Better Testing With Undefined Behavior Coverage

[The bit puzzle results are based on data from Chad Brubaker and the saturating operation results are based on data from Peng Li. They are respectively an undergrad and a grad student in Utah’s CS program.]

Klee is a tool that attempts to generate a collection of test cases inducing path coverage on a system under test. Path coverage means that all feasible control flow paths are executed. It is a strong kind of coverage, but still misses bugs. One way to improve Klee would be to add support for different kinds of coverage metrics: weaker ones like statement coverage would scale to larger programs, and stronger ones such as boundary-value coverage would find more bugs in small codes.

A different way to improve Klee is to continue to target path coverage, but alter the definition of “path.” For example:

  • When testing an x86-64 binary containing a cmov instruction, we could make sure to execute both its condition-true path and condition-false path.
  • When testing the C expression foo(bar(),baz()), we could make sure to test evaluating foo() and bar() in both orders, instead of just letting the compiler pick one.

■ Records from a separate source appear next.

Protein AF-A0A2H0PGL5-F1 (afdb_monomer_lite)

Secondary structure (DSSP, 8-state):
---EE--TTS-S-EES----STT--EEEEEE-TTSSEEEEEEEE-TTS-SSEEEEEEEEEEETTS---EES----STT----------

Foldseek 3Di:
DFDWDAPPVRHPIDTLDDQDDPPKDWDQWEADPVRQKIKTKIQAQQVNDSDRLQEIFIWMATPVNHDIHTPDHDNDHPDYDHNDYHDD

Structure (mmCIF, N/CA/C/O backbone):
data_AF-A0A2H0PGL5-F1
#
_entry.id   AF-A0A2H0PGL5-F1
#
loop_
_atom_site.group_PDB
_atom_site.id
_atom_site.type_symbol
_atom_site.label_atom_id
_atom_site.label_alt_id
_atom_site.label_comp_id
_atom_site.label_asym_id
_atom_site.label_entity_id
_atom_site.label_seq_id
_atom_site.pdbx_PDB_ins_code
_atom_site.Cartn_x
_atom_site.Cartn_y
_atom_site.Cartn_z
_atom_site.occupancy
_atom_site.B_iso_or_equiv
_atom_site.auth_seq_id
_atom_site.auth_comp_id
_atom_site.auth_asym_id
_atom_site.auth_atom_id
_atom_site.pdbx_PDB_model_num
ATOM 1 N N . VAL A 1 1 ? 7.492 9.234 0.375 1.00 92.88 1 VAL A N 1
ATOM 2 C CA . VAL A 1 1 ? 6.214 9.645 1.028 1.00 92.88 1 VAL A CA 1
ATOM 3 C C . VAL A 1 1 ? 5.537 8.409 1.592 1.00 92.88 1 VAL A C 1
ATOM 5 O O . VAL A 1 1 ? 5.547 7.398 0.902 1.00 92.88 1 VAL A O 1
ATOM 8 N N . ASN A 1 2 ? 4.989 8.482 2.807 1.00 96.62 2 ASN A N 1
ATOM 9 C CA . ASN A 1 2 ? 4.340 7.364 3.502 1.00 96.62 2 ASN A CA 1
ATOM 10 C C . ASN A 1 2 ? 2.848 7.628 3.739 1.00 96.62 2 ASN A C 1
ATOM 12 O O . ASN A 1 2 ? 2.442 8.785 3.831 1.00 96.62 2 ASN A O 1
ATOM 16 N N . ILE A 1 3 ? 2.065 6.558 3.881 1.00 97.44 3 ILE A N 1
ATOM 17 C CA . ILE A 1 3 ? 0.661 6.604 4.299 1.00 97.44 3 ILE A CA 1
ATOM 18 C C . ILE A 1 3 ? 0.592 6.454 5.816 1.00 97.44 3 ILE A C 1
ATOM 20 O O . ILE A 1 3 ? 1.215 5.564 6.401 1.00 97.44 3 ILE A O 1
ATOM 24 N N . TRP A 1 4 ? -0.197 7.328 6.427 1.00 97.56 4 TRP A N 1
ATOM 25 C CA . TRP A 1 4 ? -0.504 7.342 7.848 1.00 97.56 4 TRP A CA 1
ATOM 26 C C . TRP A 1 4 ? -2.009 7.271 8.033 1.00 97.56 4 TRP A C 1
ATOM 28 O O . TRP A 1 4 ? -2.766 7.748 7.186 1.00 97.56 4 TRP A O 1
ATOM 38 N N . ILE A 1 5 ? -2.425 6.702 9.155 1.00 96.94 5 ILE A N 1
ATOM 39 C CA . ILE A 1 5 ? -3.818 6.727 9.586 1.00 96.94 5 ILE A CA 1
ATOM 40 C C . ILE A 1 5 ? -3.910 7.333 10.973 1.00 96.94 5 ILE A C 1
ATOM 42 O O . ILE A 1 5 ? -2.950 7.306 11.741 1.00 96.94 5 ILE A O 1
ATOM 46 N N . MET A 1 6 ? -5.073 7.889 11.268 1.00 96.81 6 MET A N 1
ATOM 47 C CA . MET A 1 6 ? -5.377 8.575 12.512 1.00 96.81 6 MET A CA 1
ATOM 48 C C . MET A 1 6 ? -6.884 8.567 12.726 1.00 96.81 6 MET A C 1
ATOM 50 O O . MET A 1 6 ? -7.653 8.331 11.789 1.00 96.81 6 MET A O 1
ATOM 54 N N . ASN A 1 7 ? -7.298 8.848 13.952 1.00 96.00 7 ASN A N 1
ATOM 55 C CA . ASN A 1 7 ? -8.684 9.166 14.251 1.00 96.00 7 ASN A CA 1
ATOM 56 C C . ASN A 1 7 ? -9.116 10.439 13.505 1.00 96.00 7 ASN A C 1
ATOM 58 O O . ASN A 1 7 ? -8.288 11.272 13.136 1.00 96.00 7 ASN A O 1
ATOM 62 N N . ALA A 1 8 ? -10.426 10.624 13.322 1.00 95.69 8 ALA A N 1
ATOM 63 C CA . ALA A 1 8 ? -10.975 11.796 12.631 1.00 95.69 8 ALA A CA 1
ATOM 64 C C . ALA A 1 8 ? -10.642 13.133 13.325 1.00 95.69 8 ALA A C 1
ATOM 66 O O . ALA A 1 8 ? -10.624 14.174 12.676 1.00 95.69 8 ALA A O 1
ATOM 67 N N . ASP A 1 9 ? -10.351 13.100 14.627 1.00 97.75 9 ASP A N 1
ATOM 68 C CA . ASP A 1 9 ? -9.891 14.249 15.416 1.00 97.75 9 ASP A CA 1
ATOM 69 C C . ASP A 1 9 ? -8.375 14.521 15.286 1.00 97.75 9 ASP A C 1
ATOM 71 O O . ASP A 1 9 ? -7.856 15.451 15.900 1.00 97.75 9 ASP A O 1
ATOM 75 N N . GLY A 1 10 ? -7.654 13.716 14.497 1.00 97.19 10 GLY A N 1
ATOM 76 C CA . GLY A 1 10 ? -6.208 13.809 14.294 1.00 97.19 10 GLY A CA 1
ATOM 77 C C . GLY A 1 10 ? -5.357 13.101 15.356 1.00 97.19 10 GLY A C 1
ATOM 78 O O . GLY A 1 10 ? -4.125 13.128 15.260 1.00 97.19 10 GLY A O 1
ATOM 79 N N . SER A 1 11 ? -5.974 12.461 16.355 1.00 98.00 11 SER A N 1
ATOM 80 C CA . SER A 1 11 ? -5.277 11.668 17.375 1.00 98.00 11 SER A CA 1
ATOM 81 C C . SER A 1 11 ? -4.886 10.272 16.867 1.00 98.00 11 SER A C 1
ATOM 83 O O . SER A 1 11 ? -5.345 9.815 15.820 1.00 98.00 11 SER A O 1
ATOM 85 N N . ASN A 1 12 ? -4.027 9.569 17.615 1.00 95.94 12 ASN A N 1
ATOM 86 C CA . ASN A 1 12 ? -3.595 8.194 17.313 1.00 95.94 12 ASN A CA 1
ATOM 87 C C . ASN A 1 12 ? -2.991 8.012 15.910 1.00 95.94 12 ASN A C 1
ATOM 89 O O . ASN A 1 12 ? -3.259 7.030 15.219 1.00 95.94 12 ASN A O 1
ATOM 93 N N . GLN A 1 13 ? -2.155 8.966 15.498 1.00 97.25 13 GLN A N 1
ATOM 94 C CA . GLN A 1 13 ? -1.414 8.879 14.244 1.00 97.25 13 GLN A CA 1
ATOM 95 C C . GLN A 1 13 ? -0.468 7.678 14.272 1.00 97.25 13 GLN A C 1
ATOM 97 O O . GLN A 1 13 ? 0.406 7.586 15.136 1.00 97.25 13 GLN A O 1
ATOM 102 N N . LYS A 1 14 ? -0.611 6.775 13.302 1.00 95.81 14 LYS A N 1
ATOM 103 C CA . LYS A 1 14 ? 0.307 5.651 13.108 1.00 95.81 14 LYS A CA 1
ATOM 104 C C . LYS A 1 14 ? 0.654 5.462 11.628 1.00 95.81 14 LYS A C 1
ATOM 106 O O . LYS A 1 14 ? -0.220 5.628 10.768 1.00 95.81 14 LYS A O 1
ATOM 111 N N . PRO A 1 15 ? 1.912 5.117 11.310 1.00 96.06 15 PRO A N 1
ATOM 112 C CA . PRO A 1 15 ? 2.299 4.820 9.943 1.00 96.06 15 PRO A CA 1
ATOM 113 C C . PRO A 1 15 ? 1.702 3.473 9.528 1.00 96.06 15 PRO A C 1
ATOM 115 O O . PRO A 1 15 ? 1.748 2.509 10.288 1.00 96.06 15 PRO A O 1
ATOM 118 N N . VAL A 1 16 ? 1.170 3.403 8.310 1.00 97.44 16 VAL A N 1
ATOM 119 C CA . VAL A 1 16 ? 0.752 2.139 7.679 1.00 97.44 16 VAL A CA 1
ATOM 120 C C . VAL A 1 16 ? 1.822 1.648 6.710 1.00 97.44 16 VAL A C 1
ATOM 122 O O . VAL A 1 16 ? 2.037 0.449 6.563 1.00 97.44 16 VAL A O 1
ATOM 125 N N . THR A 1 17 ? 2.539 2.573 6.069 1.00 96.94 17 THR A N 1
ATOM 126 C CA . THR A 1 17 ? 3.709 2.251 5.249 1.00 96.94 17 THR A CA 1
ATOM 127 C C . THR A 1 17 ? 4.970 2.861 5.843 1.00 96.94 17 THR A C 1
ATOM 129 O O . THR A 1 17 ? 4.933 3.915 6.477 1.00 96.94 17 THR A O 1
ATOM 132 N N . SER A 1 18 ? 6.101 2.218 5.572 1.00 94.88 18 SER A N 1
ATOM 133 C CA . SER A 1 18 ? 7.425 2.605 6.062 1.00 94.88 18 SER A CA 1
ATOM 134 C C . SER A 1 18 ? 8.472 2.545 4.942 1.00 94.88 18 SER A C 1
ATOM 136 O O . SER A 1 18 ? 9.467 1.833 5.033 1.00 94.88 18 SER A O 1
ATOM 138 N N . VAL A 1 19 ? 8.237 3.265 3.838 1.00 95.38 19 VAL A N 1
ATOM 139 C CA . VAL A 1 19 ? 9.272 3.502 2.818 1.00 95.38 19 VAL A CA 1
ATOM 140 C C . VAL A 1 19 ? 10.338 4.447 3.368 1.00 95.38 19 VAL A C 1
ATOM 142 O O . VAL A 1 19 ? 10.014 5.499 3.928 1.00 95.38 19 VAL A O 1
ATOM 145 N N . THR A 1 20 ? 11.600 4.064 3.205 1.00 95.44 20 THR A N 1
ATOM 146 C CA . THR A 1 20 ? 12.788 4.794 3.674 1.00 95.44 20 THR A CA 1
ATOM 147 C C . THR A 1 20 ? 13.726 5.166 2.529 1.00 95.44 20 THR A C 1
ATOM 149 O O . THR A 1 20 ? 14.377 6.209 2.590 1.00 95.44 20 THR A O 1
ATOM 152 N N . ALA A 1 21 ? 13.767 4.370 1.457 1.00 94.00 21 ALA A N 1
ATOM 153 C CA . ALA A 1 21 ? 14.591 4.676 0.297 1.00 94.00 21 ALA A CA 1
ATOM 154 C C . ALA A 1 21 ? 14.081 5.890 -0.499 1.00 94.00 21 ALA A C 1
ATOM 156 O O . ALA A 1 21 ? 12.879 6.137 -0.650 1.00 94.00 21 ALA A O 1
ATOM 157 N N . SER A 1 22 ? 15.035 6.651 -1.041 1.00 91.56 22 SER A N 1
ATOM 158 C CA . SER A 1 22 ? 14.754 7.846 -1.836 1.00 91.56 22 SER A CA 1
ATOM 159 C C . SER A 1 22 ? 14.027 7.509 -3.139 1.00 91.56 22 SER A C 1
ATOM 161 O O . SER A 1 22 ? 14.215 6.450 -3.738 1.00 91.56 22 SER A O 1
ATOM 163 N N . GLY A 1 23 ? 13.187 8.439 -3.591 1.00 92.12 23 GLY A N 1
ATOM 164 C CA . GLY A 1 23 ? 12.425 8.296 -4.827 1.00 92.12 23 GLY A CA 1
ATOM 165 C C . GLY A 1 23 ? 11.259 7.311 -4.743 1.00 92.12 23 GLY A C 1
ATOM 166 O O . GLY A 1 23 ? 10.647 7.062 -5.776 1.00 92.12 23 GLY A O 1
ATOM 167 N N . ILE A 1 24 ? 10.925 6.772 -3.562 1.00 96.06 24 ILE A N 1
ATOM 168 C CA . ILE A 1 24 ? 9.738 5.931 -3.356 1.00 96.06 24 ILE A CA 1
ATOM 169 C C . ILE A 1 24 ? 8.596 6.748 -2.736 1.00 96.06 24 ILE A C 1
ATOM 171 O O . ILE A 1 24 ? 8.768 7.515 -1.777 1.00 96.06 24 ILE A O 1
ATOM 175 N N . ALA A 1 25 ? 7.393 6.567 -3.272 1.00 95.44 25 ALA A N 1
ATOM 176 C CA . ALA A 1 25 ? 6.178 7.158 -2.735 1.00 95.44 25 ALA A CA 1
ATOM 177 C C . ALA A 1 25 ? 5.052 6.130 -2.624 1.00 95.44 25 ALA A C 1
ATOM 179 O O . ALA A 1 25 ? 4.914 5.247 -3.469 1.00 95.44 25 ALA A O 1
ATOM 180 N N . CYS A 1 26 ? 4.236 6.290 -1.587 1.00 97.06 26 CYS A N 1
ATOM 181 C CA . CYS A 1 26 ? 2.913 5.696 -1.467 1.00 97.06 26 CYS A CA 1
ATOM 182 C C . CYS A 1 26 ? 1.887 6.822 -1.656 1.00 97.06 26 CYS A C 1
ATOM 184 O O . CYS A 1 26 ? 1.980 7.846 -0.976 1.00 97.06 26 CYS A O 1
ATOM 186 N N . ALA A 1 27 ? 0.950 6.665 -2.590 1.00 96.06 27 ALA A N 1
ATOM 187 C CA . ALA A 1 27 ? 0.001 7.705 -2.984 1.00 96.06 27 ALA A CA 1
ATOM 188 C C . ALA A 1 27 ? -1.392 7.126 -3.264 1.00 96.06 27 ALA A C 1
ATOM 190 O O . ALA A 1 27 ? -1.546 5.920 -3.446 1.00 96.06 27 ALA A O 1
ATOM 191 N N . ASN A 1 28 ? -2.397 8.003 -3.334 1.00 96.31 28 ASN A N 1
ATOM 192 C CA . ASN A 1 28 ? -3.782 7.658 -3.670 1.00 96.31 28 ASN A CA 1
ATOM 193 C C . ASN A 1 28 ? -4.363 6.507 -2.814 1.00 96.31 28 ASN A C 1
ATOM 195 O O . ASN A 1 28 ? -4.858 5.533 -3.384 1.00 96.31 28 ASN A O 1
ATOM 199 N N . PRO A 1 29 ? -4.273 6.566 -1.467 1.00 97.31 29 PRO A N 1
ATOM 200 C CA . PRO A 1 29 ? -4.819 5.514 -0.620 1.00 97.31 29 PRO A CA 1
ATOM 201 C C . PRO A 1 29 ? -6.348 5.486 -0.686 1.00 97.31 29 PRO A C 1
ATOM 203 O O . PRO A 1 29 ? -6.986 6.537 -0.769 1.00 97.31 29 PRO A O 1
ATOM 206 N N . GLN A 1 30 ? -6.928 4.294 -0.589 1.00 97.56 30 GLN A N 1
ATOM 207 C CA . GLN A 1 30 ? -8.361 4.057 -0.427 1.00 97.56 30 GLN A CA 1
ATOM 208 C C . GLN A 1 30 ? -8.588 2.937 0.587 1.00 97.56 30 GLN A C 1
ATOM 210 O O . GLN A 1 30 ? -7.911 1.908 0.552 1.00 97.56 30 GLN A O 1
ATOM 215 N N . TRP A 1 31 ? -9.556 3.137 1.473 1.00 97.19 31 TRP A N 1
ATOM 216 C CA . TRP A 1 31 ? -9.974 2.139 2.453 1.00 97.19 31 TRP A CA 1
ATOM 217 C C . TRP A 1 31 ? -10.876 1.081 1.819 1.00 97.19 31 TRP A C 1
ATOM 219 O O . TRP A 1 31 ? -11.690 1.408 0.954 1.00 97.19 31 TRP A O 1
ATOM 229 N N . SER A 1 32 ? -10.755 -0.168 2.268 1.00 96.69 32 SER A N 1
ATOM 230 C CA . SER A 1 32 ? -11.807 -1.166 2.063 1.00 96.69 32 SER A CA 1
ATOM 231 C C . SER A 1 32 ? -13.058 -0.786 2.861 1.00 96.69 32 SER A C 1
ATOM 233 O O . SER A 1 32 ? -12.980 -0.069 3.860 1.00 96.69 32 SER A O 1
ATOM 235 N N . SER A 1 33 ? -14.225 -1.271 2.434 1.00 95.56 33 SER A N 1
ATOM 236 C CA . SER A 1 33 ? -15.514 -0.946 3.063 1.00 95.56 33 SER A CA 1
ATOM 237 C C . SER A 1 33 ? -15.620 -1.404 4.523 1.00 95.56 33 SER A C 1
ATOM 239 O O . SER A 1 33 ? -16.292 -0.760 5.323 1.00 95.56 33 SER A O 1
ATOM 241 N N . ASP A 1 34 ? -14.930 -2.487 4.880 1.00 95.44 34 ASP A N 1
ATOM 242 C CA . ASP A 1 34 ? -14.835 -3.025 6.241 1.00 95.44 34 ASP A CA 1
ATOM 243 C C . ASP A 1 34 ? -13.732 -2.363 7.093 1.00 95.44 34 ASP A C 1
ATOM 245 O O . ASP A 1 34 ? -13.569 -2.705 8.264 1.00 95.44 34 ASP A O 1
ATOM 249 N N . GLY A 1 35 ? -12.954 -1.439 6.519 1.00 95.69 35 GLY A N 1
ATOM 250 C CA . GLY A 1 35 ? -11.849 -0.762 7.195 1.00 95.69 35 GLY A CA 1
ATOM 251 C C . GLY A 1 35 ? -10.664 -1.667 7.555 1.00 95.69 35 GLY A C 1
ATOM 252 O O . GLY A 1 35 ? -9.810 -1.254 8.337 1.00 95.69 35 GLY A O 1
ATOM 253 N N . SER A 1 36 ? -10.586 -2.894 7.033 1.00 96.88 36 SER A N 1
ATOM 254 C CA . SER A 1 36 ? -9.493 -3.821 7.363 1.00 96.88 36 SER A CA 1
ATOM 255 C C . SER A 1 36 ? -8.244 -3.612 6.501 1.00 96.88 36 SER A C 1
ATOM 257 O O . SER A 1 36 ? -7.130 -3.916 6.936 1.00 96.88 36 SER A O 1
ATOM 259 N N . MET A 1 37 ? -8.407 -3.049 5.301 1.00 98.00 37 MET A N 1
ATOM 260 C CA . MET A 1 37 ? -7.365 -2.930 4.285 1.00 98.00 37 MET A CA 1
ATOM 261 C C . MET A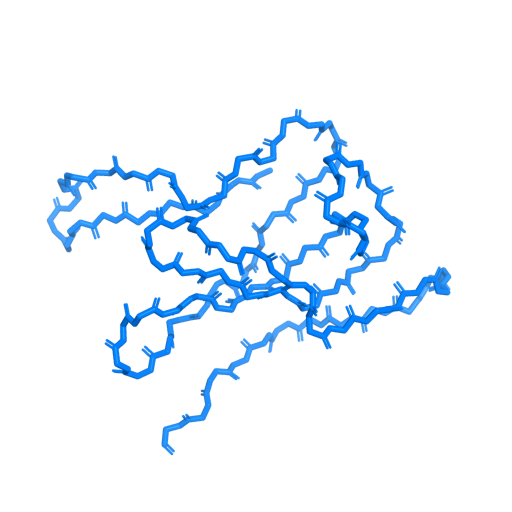 1 37 ? -7.286 -1.517 3.707 1.00 98.00 37 MET A C 1
ATOM 263 O O . MET A 1 37 ? -8.265 -0.773 3.638 1.00 98.00 37 MET A O 1
ATOM 267 N N . ILE A 1 38 ? -6.102 -1.177 3.206 1.00 98.19 38 ILE A N 1
ATOM 268 C CA . ILE A 1 38 ? -5.839 0.033 2.432 1.00 98.19 38 ILE A CA 1
ATOM 269 C C . ILE A 1 38 ? -5.191 -0.380 1.116 1.00 98.19 38 ILE A C 1
ATOM 271 O O . ILE A 1 38 ? -4.159 -1.052 1.106 1.00 98.19 38 ILE A O 1
ATOM 275 N N . VAL A 1 39 ? -5.786 0.041 0.001 1.00 98.19 39 VAL A N 1
ATOM 276 C CA . VAL A 1 39 ? -5.180 -0.066 -1.330 1.00 98.19 39 VAL A CA 1
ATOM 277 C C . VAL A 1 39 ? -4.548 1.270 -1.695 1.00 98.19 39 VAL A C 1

This piece proposes undefined behavior coverage, which simply means that for any operation that has conditionally-defined behavior, the well-defined and the undefined behaviors are considered to be separate paths. For example, the C expression 3/y has two paths: one where y is zero and the other where y is non-zero.

Obviously, undefined behavior coverage only makes sense for languages such as C and C++ that admit operations with undefined behavior. An undefined behavior, as defined by the C and C++ standards, is one where the language implementation can do anything it likes. The point is to make the compiler developers’ job easier — they may simply assume that undefined behavior never happens. The tradeoff is that the burden of verification is shifted onto language users.

Undefined behavior coverage makes sense for what I call type 2 functions: those whose behavior is conditionally well-defined.

An Example

Here’s a simple C function:

int add_and_shift (int x, int y, int z) {
  return (x+y)<<z;
}

Due to C’s undefined behaviors, this function has a non-trivial precondition:

0 ≤ z < sizeof(int)*CHAR_BIT
INT_MIN ≤ x+y ≤ INT_MAX

(This is for ANSI C; in C99 the precondition is stronger and quite a bit more complicated, but we won’t worry about that.) If the precondition is not satisfied, the function’s return value is unpredictable. In fact, it’s a bit worse than that: as soon as the program executes an undefined behavior the C implementation is permitted to send email to the developer’s mother (though this hardly ever happens).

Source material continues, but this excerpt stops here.